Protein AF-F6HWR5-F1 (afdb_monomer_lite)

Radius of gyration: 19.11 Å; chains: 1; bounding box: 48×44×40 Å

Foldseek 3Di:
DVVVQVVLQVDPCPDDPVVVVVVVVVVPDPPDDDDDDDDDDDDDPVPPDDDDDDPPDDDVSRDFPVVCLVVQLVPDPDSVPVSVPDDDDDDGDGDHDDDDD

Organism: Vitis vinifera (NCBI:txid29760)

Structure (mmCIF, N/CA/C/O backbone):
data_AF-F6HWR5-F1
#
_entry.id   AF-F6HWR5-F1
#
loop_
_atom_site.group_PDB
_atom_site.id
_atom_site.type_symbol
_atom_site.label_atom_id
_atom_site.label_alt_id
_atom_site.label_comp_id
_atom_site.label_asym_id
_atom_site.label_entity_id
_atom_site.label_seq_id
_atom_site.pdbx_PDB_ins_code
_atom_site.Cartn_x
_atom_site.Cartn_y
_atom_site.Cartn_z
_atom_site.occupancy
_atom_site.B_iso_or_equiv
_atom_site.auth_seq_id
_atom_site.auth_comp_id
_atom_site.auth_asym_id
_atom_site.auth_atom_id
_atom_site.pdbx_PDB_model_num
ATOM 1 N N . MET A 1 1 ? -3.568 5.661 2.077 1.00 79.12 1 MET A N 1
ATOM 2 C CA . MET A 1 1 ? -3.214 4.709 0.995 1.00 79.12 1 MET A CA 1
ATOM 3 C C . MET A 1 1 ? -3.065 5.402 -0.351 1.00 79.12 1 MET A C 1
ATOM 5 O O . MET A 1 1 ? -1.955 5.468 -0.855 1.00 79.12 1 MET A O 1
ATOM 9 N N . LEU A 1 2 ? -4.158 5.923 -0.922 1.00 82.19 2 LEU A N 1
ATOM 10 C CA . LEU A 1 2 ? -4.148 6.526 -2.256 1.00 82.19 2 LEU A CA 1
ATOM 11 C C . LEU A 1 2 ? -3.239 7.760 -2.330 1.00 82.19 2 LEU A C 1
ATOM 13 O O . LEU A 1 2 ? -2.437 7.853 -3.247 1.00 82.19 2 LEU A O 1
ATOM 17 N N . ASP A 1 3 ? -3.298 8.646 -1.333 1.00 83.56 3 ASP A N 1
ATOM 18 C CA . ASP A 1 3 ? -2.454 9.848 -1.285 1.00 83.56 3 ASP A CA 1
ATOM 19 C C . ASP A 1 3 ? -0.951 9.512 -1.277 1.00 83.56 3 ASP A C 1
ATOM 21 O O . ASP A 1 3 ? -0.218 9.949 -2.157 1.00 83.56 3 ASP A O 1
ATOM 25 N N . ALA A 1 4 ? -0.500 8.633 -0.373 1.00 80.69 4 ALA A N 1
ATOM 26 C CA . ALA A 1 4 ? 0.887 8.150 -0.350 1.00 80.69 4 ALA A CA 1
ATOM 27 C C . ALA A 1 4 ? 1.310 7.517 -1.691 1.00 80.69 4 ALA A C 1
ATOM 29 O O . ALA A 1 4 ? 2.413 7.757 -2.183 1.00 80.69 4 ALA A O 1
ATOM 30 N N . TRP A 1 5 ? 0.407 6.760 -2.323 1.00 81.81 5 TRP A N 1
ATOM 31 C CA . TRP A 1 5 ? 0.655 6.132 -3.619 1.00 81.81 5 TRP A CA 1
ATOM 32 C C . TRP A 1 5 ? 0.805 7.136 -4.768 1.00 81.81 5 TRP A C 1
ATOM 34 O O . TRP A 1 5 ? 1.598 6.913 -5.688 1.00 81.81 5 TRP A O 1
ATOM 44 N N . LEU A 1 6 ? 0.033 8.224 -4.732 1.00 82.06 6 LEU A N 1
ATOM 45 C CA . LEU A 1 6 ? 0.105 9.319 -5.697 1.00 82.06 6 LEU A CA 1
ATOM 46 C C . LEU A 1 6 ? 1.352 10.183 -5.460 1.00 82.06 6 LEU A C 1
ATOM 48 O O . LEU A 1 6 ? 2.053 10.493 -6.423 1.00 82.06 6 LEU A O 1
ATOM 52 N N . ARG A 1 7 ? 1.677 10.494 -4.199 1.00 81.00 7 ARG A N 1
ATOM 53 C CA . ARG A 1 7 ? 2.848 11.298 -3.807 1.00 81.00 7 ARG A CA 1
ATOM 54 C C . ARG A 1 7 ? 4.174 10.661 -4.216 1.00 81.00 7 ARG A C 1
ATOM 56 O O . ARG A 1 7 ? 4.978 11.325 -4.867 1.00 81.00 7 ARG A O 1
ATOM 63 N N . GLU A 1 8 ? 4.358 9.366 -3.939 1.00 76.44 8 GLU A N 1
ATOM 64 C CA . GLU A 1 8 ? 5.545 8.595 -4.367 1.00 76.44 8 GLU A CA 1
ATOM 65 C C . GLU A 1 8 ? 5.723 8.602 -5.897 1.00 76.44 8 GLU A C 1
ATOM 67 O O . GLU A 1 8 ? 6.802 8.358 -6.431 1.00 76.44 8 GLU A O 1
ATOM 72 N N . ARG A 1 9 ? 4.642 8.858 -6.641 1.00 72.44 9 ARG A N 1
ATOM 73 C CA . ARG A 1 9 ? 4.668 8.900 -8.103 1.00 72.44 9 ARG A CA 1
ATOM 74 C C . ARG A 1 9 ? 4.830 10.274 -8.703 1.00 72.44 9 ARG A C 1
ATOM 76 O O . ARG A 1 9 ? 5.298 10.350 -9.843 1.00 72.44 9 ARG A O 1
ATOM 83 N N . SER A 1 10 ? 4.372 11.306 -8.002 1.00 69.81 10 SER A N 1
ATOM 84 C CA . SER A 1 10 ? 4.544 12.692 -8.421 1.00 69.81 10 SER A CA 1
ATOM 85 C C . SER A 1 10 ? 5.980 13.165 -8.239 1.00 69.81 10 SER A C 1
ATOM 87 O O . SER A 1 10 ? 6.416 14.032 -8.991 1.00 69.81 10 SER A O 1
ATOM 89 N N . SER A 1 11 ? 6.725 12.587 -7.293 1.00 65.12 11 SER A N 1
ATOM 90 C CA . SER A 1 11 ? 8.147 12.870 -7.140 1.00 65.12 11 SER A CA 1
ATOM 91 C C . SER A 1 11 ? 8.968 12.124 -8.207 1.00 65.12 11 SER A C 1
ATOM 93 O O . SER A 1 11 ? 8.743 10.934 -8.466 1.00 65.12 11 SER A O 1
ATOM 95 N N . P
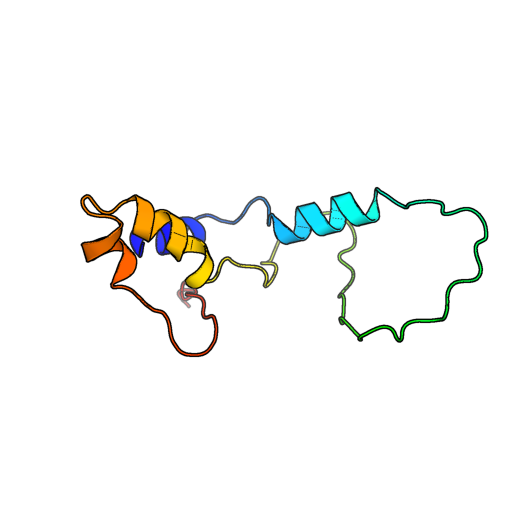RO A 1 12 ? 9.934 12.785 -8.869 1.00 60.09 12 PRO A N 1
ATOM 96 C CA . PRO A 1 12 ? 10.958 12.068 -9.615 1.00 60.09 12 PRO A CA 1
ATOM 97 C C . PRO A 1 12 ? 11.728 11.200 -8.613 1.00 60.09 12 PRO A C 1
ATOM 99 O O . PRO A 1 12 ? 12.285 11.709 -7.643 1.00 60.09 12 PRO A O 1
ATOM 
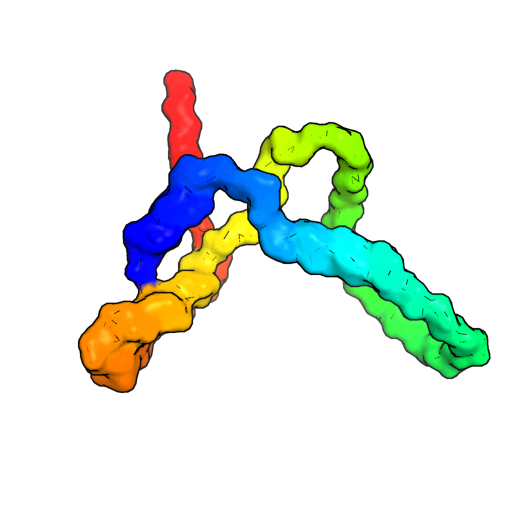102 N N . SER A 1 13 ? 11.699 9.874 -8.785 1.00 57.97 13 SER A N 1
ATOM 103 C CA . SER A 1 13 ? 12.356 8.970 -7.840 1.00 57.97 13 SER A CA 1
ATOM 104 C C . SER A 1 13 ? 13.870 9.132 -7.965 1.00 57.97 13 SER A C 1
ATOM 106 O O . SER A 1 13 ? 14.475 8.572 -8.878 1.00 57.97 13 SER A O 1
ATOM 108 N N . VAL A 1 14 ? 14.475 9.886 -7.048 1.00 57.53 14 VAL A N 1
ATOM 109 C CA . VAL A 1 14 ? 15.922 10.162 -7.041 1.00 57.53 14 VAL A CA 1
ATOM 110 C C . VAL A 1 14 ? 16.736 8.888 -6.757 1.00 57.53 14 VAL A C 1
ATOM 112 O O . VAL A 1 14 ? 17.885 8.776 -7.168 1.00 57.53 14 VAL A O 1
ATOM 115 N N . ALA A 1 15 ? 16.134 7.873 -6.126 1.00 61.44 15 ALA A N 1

==

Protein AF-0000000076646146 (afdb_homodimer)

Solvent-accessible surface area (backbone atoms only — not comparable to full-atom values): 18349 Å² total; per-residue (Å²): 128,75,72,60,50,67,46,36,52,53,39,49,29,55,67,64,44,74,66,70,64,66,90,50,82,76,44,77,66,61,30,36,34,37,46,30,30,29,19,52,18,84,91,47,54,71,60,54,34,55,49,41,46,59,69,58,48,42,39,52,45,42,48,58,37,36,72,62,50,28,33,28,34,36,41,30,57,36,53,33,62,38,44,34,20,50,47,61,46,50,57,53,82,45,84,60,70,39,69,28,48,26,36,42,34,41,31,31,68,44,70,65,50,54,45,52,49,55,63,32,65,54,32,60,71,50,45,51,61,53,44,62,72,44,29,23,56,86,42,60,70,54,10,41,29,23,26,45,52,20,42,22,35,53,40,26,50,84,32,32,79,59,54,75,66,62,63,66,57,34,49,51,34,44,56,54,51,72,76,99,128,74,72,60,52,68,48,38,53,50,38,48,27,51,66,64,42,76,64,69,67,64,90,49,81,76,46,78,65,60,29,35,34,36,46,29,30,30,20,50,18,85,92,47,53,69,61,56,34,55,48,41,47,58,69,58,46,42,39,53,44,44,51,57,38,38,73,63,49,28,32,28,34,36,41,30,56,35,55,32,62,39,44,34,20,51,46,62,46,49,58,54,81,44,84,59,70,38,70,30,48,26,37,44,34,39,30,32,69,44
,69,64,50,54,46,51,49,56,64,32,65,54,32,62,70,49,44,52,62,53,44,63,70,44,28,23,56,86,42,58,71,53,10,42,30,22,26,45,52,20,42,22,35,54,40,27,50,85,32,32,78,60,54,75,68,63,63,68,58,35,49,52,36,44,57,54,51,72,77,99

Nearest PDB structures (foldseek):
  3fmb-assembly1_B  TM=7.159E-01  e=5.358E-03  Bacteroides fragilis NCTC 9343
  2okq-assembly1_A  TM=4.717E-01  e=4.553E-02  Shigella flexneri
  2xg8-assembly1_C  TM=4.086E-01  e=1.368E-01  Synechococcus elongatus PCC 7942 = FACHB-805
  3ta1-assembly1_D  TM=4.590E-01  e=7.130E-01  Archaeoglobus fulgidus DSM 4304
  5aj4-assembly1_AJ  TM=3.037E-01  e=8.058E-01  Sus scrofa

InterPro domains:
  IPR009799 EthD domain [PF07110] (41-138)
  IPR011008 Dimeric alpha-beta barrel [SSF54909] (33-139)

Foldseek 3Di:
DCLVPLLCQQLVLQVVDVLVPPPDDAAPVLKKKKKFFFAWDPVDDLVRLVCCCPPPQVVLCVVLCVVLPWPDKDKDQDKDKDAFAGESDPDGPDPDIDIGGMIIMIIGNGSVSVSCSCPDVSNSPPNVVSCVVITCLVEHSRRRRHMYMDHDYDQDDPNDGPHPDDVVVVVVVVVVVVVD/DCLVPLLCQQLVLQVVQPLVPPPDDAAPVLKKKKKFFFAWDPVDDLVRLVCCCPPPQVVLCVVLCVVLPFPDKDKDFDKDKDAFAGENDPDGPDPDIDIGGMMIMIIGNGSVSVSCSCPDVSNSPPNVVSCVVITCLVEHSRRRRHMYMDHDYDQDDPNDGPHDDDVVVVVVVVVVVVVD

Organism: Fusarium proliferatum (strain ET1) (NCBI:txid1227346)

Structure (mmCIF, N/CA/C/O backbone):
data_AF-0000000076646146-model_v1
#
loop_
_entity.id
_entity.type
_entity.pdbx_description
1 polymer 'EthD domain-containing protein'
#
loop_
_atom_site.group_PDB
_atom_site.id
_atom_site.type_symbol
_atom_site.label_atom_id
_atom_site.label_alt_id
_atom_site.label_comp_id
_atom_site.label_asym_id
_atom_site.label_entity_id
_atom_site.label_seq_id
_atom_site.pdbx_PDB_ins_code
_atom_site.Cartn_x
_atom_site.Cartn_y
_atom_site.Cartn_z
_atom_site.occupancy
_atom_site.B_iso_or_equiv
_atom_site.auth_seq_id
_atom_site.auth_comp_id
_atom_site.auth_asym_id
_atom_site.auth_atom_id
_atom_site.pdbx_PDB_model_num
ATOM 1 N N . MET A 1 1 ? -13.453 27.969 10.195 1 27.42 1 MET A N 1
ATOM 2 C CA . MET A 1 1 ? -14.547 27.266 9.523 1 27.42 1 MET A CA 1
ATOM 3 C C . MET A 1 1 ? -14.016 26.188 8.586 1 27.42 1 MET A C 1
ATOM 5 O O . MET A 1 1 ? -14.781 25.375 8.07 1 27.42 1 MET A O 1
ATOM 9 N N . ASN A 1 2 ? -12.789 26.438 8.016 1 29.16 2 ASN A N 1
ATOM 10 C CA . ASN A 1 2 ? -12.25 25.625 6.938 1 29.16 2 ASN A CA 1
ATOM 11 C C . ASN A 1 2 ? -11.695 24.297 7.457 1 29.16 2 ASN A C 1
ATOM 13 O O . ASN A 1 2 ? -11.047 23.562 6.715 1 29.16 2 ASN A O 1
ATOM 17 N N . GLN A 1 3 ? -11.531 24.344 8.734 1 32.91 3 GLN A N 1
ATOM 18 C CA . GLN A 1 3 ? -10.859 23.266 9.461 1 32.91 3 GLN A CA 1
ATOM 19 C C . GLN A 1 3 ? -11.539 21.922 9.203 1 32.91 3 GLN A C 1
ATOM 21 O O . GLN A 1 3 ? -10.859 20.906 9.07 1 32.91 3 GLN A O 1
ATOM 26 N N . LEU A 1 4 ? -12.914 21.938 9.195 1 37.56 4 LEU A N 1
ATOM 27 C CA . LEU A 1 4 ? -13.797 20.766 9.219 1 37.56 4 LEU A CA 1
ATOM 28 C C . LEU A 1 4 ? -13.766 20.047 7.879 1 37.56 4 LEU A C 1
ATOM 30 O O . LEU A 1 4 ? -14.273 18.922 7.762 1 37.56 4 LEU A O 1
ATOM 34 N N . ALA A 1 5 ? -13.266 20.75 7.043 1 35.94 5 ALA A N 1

Instructions for the task –
Set down again, word for word, the stretch of records from the line with "ATOM 56 O O" to the line with "ATOM 85 C C", both of those lines included.

Result of the exercise –
ATOM 56 O O . ARG A 1 7 ? 4.978 11.325 -4.867 1.00 81.00 7 ARG A O 1
ATOM 63 N N . GLU A 1 8 ? 4.358 9.366 -3.939 1.00 76.44 8 GLU A N 1
ATOM 64 C CA . GLU A 1 8 ? 5.545 8.595 -4.367 1.00 76.44 8 GLU A CA 1
ATOM 65 C C . GLU A 1 8 ? 5.723 8.602 -5.897 1.00 76.44 8 GLU A C 1
ATOM 67 O O . GLU A 1 8 ? 6.802 8.358 -6.431 1.00 76.44 8 GLU A O 1
ATOM 72 N N . ARG A 1 9 ? 4.642 8.858 -6.641 1.00 72.44 9 ARG A N 1
ATOM 73 C CA . ARG A 1 9 ? 4.668 8.900 -8.103 1.00 72.44 9 ARG A CA 1
ATOM 74 C C . ARG A 1 9 ? 4.830 10.274 -8.703 1.00 72.44 9 ARG A C 1
ATOM 76 O O . ARG A 1 9 ? 5.298 10.350 -9.843 1.00 72.44 9 ARG A O 1
ATOM 83 N N . SER A 1 10 ? 4.372 11.306 -8.002 1.00 69.81 10 SER A N 1
ATOM 84 C CA . SER A 1 10 ? 4.544 12.692 -8.421 1.00 69.81 10 SER A CA 1
ATOM 85 C C . SER A 1 10 ? 5.980 13.165 -8.239 1.00 69.81 10 SER A C 1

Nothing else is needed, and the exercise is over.